From the data that follows, print exactly the lines starting at the one containing "ATOM 55 C CA" and ending at the one containing "ATOM 70 N N"; include both of them and nothing more.

BEGIN MATERIAL SUPPLIED

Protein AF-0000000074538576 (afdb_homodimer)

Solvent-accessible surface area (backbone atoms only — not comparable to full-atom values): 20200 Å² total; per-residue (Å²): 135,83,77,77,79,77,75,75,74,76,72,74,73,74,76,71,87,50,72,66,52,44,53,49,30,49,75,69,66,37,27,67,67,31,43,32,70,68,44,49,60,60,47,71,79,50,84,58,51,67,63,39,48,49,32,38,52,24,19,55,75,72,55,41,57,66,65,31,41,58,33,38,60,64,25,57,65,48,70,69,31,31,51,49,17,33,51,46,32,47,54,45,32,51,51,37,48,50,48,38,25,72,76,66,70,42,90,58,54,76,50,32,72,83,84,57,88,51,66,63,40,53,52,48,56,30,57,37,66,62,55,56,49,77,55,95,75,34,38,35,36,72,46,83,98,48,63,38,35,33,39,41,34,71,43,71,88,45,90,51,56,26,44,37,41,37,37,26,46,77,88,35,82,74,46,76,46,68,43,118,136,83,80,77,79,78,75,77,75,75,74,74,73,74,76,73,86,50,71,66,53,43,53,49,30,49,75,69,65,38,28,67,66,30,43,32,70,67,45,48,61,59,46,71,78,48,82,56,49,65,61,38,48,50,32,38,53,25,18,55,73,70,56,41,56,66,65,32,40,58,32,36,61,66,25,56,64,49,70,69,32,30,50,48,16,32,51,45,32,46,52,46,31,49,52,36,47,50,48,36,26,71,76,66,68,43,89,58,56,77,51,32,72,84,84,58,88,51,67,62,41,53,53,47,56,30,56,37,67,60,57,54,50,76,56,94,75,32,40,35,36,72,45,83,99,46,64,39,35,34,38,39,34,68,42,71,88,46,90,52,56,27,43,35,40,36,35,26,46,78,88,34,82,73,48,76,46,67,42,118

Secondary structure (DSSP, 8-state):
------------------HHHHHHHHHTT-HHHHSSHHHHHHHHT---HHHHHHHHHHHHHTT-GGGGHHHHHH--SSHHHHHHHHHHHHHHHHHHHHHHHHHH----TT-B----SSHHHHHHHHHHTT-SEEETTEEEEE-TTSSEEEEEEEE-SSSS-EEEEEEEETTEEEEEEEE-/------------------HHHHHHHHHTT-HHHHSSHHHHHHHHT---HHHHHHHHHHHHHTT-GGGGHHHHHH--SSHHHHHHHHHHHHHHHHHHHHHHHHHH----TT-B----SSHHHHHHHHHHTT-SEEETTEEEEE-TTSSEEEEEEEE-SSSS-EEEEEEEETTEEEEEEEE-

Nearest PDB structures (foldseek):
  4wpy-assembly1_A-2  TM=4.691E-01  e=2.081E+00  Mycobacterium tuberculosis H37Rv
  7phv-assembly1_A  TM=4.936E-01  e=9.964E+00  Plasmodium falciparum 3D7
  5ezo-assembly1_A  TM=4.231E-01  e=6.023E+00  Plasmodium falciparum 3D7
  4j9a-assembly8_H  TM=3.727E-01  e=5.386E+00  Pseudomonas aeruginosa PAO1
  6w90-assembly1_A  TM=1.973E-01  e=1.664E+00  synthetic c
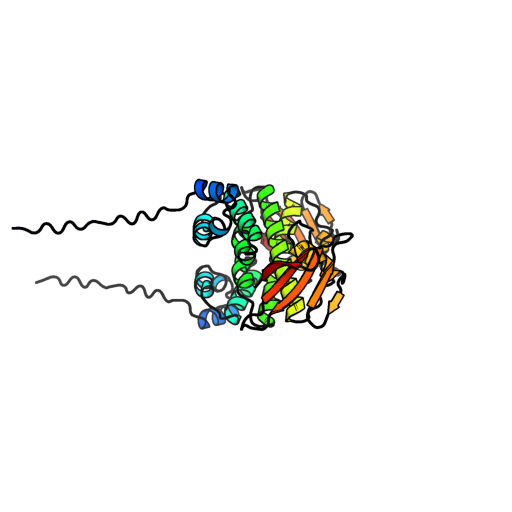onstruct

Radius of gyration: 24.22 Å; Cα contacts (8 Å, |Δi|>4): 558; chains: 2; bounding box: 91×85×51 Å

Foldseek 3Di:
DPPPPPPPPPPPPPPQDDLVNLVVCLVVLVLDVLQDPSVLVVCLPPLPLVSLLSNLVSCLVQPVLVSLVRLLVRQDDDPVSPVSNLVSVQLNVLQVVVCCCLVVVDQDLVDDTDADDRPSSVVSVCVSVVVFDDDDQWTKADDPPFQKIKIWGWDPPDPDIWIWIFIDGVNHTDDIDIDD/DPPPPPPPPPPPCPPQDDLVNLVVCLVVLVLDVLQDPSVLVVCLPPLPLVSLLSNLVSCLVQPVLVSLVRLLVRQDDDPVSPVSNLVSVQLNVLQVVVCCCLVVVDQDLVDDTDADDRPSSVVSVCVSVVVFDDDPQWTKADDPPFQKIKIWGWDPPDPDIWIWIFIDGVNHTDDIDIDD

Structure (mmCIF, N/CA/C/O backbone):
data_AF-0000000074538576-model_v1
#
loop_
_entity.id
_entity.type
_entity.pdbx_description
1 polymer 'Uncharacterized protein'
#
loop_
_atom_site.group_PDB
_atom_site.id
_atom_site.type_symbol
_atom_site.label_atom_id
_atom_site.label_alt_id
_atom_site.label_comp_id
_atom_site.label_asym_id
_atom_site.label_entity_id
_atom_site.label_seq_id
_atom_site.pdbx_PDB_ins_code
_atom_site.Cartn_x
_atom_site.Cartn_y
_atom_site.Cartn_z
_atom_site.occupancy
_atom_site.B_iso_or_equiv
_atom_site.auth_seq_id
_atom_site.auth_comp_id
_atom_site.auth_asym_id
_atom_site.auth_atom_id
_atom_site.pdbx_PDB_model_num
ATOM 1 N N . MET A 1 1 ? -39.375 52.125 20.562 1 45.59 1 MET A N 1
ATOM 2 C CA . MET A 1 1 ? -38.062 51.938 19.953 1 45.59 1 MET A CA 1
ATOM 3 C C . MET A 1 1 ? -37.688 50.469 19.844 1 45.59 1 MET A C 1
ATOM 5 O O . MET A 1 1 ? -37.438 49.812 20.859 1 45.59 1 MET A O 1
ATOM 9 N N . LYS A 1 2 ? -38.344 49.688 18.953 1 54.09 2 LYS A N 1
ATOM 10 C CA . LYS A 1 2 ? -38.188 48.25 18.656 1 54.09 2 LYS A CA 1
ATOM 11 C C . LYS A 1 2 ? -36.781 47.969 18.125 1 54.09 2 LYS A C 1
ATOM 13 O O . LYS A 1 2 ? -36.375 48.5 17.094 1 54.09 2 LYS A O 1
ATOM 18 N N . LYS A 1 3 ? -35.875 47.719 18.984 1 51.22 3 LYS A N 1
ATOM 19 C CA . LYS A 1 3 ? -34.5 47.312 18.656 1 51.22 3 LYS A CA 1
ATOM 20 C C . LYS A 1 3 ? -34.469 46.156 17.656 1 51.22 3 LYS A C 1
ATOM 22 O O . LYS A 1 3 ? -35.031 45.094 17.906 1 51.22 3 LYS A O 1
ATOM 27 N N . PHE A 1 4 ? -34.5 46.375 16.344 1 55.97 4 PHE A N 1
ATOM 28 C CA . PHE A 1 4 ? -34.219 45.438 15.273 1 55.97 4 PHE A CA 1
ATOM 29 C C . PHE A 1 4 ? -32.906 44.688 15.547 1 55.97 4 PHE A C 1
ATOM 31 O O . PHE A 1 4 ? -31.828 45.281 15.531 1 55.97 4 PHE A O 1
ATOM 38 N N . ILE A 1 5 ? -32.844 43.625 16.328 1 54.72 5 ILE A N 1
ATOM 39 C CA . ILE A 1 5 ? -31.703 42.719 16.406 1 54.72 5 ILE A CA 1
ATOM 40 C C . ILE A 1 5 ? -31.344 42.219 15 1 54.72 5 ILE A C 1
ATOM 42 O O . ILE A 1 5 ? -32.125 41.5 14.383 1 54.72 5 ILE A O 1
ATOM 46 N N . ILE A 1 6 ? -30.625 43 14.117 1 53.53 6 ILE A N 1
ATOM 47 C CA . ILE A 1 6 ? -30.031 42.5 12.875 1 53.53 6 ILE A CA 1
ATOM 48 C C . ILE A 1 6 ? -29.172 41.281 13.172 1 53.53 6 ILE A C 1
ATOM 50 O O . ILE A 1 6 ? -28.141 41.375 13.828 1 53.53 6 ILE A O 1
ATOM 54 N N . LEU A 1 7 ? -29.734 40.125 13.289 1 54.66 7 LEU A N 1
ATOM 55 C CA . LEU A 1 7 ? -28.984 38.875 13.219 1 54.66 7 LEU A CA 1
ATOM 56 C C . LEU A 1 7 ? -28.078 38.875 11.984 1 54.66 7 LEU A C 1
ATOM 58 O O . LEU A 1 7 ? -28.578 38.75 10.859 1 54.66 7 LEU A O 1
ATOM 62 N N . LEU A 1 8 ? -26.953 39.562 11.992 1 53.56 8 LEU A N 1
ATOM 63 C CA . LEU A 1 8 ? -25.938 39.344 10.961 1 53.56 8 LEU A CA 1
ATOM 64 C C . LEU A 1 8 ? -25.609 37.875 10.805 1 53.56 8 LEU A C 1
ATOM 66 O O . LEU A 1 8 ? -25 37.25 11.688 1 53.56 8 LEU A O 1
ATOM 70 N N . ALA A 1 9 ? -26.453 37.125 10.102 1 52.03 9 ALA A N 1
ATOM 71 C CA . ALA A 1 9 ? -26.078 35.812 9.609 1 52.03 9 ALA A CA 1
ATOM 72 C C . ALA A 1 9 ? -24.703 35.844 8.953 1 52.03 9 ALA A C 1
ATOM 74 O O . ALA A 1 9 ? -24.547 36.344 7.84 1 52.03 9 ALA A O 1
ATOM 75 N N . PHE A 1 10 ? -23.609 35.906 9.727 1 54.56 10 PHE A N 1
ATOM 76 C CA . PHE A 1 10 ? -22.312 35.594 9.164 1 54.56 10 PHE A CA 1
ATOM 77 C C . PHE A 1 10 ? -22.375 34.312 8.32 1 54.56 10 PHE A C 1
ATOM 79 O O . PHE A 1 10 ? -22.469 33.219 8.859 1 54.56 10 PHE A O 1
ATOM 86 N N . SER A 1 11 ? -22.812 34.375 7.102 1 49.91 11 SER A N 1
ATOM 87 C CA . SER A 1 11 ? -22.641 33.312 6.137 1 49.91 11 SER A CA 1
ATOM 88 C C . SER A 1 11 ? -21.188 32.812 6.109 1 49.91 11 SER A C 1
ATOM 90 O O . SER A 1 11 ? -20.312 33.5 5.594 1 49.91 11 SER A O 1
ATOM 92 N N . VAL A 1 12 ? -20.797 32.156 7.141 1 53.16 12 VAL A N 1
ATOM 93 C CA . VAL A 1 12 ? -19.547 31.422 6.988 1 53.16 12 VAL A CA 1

END MATERIAL SUPPLIED
BEGIN MATERIAL SUPPLIED

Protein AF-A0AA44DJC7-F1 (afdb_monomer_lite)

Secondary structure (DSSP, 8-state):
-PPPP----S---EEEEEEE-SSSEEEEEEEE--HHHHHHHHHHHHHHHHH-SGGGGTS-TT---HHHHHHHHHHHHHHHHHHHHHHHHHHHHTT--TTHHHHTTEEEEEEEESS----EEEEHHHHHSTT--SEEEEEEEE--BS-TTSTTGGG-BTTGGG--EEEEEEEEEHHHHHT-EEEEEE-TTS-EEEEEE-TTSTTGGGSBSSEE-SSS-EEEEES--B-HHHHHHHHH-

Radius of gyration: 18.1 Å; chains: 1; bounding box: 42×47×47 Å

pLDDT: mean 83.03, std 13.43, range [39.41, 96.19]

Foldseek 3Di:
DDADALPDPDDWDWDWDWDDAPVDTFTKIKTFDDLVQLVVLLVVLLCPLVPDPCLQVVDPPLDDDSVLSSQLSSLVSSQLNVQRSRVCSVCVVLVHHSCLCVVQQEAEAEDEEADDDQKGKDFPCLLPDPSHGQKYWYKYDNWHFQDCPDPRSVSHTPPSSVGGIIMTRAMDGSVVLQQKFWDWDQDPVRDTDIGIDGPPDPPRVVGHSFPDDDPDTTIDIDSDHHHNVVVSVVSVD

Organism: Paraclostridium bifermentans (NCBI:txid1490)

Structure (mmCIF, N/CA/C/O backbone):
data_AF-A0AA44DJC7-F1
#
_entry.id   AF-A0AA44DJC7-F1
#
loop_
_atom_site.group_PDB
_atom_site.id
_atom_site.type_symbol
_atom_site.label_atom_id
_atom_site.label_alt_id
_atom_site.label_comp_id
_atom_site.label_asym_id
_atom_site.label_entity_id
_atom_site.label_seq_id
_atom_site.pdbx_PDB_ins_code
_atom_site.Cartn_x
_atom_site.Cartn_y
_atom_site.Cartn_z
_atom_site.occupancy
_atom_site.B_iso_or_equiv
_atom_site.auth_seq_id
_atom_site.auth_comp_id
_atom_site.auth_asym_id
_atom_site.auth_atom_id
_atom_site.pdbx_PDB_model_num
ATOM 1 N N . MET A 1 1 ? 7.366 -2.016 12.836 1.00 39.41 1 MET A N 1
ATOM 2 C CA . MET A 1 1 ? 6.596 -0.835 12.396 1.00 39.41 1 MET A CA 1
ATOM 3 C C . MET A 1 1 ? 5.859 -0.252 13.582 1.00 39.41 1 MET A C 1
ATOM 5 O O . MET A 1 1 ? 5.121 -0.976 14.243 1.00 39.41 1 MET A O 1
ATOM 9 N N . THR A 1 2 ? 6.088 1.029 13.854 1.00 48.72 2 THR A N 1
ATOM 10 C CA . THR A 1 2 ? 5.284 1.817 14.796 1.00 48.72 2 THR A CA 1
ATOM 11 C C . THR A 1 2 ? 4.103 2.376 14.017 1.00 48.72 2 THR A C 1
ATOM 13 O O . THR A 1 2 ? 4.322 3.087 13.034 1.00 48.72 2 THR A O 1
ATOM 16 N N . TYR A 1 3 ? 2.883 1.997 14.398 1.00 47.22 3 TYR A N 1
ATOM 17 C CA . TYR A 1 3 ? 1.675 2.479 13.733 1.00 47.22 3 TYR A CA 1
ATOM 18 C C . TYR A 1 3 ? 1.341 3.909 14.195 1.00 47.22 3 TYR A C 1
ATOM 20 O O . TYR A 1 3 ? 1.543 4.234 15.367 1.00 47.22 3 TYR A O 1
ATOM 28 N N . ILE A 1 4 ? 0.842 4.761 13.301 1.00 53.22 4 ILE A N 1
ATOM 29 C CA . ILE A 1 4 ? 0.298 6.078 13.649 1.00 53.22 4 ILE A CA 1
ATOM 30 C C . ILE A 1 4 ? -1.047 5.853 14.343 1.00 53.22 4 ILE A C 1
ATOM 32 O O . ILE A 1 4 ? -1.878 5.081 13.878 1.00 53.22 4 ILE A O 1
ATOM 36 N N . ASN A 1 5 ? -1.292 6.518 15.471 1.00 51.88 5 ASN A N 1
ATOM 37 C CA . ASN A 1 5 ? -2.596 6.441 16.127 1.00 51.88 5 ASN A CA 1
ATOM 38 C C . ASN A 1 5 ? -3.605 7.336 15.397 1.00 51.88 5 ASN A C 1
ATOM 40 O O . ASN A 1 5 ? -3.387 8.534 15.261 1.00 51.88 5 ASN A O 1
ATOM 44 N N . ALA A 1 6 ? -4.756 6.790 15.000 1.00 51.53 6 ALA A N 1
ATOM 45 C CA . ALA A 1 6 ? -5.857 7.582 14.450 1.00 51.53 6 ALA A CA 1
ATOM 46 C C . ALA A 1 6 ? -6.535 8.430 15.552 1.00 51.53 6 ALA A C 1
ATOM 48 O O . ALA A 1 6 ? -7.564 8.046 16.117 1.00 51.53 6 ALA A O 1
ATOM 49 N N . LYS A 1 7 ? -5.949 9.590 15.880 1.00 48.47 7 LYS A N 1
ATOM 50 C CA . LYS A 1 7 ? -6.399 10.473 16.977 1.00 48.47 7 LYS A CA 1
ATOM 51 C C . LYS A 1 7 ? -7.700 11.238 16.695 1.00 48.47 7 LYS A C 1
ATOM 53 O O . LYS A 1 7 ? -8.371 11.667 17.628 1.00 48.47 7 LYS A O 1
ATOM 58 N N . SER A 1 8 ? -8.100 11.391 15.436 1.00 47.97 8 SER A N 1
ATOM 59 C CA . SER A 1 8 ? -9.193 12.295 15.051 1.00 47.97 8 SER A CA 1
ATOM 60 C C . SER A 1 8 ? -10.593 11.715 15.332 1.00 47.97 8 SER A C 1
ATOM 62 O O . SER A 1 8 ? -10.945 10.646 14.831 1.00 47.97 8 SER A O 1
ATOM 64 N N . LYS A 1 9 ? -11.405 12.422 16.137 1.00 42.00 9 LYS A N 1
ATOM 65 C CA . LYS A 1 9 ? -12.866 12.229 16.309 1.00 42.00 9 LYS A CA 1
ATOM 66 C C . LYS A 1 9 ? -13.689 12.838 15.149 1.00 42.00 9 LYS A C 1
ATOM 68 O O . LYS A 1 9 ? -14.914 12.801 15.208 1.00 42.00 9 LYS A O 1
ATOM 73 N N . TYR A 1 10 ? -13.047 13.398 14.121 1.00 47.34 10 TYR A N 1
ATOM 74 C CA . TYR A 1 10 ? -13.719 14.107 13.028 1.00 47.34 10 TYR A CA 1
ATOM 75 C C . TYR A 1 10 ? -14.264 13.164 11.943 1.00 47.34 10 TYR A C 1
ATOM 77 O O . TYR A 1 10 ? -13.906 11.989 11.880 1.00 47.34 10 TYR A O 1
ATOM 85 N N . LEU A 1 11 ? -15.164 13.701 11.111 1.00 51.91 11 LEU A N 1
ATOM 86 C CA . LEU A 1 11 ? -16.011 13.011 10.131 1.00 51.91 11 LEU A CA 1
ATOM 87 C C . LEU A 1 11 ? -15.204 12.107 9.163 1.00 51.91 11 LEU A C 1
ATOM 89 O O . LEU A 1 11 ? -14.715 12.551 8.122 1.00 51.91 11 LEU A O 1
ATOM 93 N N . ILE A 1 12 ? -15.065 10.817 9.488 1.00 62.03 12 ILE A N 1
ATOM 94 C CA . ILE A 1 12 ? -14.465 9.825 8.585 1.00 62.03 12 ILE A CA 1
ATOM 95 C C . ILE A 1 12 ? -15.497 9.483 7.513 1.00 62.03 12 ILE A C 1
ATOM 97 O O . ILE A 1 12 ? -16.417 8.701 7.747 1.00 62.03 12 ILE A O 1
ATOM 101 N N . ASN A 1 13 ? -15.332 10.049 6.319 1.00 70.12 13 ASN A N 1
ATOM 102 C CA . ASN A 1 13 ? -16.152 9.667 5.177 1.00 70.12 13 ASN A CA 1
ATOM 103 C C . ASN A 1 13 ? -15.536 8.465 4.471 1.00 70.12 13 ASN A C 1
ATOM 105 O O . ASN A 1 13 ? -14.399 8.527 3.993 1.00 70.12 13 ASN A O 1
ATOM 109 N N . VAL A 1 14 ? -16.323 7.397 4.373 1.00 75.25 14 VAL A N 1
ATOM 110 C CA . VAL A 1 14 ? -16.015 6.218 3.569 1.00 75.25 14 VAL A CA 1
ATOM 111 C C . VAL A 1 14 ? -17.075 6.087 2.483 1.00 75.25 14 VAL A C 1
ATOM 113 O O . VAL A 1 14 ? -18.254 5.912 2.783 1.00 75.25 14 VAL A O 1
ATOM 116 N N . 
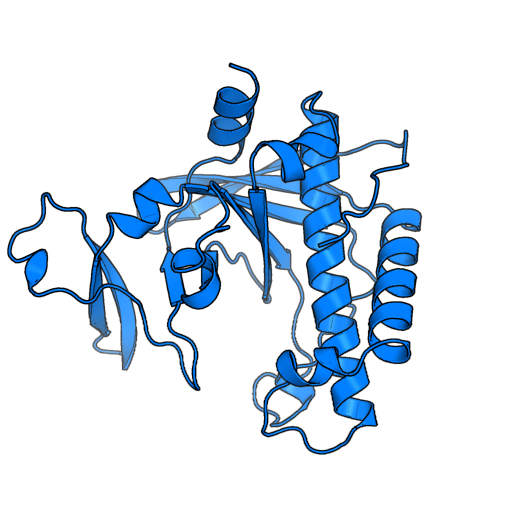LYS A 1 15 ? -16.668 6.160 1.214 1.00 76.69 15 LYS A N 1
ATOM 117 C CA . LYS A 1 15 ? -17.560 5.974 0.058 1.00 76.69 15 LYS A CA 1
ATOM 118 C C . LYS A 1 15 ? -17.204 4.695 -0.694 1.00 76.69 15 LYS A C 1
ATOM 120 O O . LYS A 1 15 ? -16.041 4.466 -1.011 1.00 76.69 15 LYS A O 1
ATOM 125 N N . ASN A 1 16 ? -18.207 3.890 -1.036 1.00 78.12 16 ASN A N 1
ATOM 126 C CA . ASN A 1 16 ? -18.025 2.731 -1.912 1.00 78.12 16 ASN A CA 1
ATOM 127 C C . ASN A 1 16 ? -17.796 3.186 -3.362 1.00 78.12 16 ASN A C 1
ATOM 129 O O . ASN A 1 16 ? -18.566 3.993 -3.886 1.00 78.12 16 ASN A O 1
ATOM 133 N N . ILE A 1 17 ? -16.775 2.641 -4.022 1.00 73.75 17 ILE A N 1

END MATERIAL SUPPLIED

__SOLUTION BELOW__
ATOM 55 C CA . LEU A 1 7 ? -28.984 38.875 13.219 1 54.66 7 LEU A CA 1
ATOM 56 C C . LEU A 1 7 ? -28.078 38.875 11.984 1 54.66 7 LEU A C 1
ATOM 58 O O . LEU A 1 7 ? -28.578 38.75 10.859 1 54.66 7 LEU A O 1
ATOM 62 N N . LEU A 1 8 ? -26.953 39.562 11.992 1 53.56 8 LEU A N 1
ATOM 63 C CA . LEU A 1 8 ? -25.938 39.344 10.961 1 53.56 8 LEU A CA 1
ATOM 64 C C . LEU A 1 8 ? -25.609 37.875 10.805 1 53.56 8 LEU A C 1
ATOM 66 O O . LEU A 1 8 ? -25 37.25 11.688 1 53.56 8 LEU A O 1
ATOM 70 N N . ALA A 1 9 ? -26.453 37.125 10.102 1 52.03 9 ALA A N 1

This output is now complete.